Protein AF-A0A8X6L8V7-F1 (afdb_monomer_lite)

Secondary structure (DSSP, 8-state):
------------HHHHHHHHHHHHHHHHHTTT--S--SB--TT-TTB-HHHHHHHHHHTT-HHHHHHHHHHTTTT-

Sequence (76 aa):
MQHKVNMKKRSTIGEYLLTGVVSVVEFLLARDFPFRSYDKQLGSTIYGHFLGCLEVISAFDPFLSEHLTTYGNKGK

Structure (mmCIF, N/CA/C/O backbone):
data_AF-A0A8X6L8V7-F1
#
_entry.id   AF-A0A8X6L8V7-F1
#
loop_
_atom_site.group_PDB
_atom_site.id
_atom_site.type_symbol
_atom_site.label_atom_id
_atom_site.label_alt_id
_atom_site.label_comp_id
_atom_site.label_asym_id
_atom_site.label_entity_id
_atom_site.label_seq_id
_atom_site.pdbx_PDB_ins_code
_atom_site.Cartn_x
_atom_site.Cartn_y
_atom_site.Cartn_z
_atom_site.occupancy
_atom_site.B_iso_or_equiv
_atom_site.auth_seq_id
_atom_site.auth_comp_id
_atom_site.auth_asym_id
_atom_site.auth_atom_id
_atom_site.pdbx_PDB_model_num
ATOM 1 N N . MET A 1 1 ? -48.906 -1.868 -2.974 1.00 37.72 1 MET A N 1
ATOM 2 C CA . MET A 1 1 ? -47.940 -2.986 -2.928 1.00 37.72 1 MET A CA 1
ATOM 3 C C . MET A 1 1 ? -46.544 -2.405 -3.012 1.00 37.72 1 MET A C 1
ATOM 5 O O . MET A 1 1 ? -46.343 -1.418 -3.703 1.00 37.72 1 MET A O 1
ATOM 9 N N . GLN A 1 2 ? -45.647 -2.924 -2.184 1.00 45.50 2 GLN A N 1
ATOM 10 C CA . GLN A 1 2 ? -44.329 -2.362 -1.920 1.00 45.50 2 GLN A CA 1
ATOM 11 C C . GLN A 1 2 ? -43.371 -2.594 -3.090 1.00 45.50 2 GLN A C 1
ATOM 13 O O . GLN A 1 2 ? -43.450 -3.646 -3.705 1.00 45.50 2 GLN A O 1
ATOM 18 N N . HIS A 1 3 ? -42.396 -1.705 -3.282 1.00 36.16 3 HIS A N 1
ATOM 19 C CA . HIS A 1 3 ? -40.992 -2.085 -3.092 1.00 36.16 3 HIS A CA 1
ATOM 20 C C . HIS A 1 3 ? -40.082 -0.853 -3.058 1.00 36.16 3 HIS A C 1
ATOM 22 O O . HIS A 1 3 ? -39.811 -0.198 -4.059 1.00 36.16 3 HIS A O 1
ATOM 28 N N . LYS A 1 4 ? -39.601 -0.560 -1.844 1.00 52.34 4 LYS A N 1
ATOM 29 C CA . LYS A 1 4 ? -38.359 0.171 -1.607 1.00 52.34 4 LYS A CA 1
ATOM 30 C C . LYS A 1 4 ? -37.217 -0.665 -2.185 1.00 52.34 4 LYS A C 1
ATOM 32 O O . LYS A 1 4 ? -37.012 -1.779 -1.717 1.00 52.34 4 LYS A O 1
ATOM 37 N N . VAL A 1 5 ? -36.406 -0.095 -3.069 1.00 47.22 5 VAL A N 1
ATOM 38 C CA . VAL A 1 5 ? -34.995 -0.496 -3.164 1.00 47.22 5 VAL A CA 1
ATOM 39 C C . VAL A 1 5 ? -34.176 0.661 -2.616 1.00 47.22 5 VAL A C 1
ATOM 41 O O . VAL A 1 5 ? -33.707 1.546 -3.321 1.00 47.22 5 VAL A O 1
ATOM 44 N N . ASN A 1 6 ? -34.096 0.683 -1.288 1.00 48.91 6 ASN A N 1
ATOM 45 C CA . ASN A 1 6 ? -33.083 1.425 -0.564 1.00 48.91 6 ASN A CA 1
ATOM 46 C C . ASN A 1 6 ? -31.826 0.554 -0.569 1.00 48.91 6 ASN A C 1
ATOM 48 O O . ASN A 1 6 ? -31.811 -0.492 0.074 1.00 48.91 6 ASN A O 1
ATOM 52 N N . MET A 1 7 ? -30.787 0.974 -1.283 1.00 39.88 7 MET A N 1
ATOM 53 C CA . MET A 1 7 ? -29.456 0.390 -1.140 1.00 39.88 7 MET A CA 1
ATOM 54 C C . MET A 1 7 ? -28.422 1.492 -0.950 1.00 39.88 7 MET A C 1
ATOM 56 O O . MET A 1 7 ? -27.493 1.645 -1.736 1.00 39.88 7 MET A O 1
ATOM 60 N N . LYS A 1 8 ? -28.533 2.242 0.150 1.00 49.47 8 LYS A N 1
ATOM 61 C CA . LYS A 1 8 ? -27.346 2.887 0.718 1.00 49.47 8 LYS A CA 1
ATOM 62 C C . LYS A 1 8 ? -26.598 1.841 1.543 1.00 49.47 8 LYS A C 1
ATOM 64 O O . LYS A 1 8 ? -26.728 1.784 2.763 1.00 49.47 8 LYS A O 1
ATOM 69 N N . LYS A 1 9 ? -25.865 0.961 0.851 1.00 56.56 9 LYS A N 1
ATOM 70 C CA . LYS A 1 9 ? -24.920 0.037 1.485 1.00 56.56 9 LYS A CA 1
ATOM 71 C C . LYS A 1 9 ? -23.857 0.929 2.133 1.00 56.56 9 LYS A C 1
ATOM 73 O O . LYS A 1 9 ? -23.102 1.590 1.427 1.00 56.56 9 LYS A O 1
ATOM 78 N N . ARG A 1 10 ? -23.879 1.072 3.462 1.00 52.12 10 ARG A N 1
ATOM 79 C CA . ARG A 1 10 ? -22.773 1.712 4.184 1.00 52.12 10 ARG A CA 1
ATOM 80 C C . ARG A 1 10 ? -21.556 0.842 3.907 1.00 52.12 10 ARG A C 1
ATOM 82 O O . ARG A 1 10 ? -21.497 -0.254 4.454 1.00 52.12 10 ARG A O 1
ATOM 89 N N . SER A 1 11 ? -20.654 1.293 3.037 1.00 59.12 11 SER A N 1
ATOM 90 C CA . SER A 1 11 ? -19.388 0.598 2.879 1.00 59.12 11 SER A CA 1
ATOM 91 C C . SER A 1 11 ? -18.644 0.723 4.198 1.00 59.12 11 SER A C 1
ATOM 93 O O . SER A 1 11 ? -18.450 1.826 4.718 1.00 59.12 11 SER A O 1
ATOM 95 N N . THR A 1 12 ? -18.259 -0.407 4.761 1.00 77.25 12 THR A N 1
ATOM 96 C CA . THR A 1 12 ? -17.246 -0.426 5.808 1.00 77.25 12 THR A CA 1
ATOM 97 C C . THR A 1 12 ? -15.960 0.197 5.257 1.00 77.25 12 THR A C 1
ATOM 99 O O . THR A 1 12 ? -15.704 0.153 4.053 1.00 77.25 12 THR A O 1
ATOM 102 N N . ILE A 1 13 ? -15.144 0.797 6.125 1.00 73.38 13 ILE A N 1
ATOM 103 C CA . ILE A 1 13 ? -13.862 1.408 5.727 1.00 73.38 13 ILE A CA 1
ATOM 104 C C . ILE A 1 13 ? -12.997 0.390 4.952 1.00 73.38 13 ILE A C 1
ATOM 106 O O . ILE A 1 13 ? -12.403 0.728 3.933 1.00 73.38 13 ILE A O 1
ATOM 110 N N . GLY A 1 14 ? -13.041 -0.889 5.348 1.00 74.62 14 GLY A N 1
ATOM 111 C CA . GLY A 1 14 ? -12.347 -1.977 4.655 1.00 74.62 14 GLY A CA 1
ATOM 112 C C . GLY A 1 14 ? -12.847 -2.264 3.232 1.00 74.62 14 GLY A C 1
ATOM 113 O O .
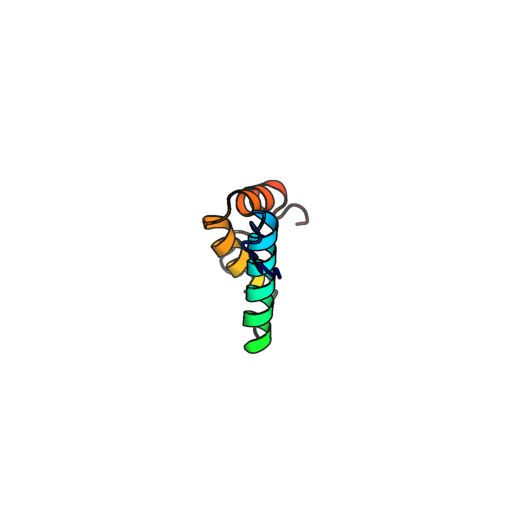 GLY A 1 14 ? -12.036 -2.553 2.358 1.00 74.62 14 GLY A O 1
ATOM 114 N N . GLU A 1 15 ? -14.151 -2.148 2.955 1.00 81.94 15 GLU A N 1
ATOM 115 C CA . GLU A 1 15 ? -14.689 -2.325 1.594 1.00 81.94 15 GLU A CA 1
ATOM 116 C C . GLU A 1 15 ? -14.209 -1.215 0.647 1.00 81.94 15 GLU A C 1
ATOM 118 O O . GLU A 1 15 ? -13.899 -1.487 -0.515 1.00 81.94 15 GLU A O 1
ATOM 123 N N . TYR A 1 16 ? -14.107 0.025 1.139 1.00 85.12 16 TYR A N 1
ATOM 124 C CA . TYR A 1 16 ? -13.588 1.149 0.355 1.00 85.12 16 TYR A CA 1
ATOM 125 C C . TYR A 1 16 ? -12.103 0.961 0.025 1.00 85.12 16 TYR A C 1
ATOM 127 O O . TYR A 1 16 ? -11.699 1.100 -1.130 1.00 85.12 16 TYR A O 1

## TASK REQUIREMENTS
The answer is the lines above between the line holding "ATOM 53 C CA" and the line holding "ATOM 90 C CA", inclusive, each written out exactly, and no others.

## FINISHED EXERCISE
ATOM 53 C CA . MET A 1 7 ? -29.456 0.390 -1.140 1.00 39.88 7 MET A CA 1
ATOM 54 C C . MET A 1 7 ? -28.422 1.492 -0.950 1.00 39.88 7 MET A C 1
ATOM 56 O O . MET A 1 7 ? -27.493 1.645 -1.736 1.00 39.88 7 MET A O 1
ATOM 60 N N . LYS A 1 8 ? -28.533 2.242 0.150 1.00 49.47 8 LYS A N 1
ATOM 61 C CA . LYS A 1 8 ? -27.346 2.887 0.718 1.00 49.47 8 LYS A CA 1
ATOM 62 C C . LYS A 1 8 ? -26.598 1.841 1.543 1.00 49.47 8 LYS A C 1
ATOM 64 O O . LYS A 1 8 ? -26.728 1.784 2.763 1.00 49.47 8 LYS A O 1
ATOM 69 N N . LYS A 1 9 ? -25.865 0.961 0.851 1.00 56.56 9 LYS A N 1
ATOM 70 C CA . LYS A 1 9 ? -24.920 0.037 1.485 1.00 56.56 9 LYS A CA 1
ATOM 71 C C . LYS A 1 9 ? -23.857 0.929 2.133 1.00 56.56 9 LYS A C 1
ATOM 73 O O . LYS A 1 9 ? -23.102 1.590 1.427 1.00 56.56 9 LYS A O 1
ATOM 78 N N . ARG A 1 10 ? -23.879 1.072 3.462 1.00 52.12 10 ARG A N 1
ATOM 79 C CA . ARG A 1 10 ? -22.773 1.712 4.184 1.00 52.12 10 ARG A CA 1
ATOM 80 C C . ARG A 1 10 ? -21.556 0.842 3.907 1.00 52.12 10 ARG A C 1
ATOM 82 O O . ARG A 1 10 ? -21.497 -0.254 4.454 1.00 52.12 10 ARG A O 1
ATOM 89 N N . SER A 1 11 ? -20.654 1.293 3.037 1.00 59.12 11 SER A N 1
ATOM 90 C CA . SER A 1 11 ? -19.388 0.598 2.879 1.00 59.12 11 SER A CA 1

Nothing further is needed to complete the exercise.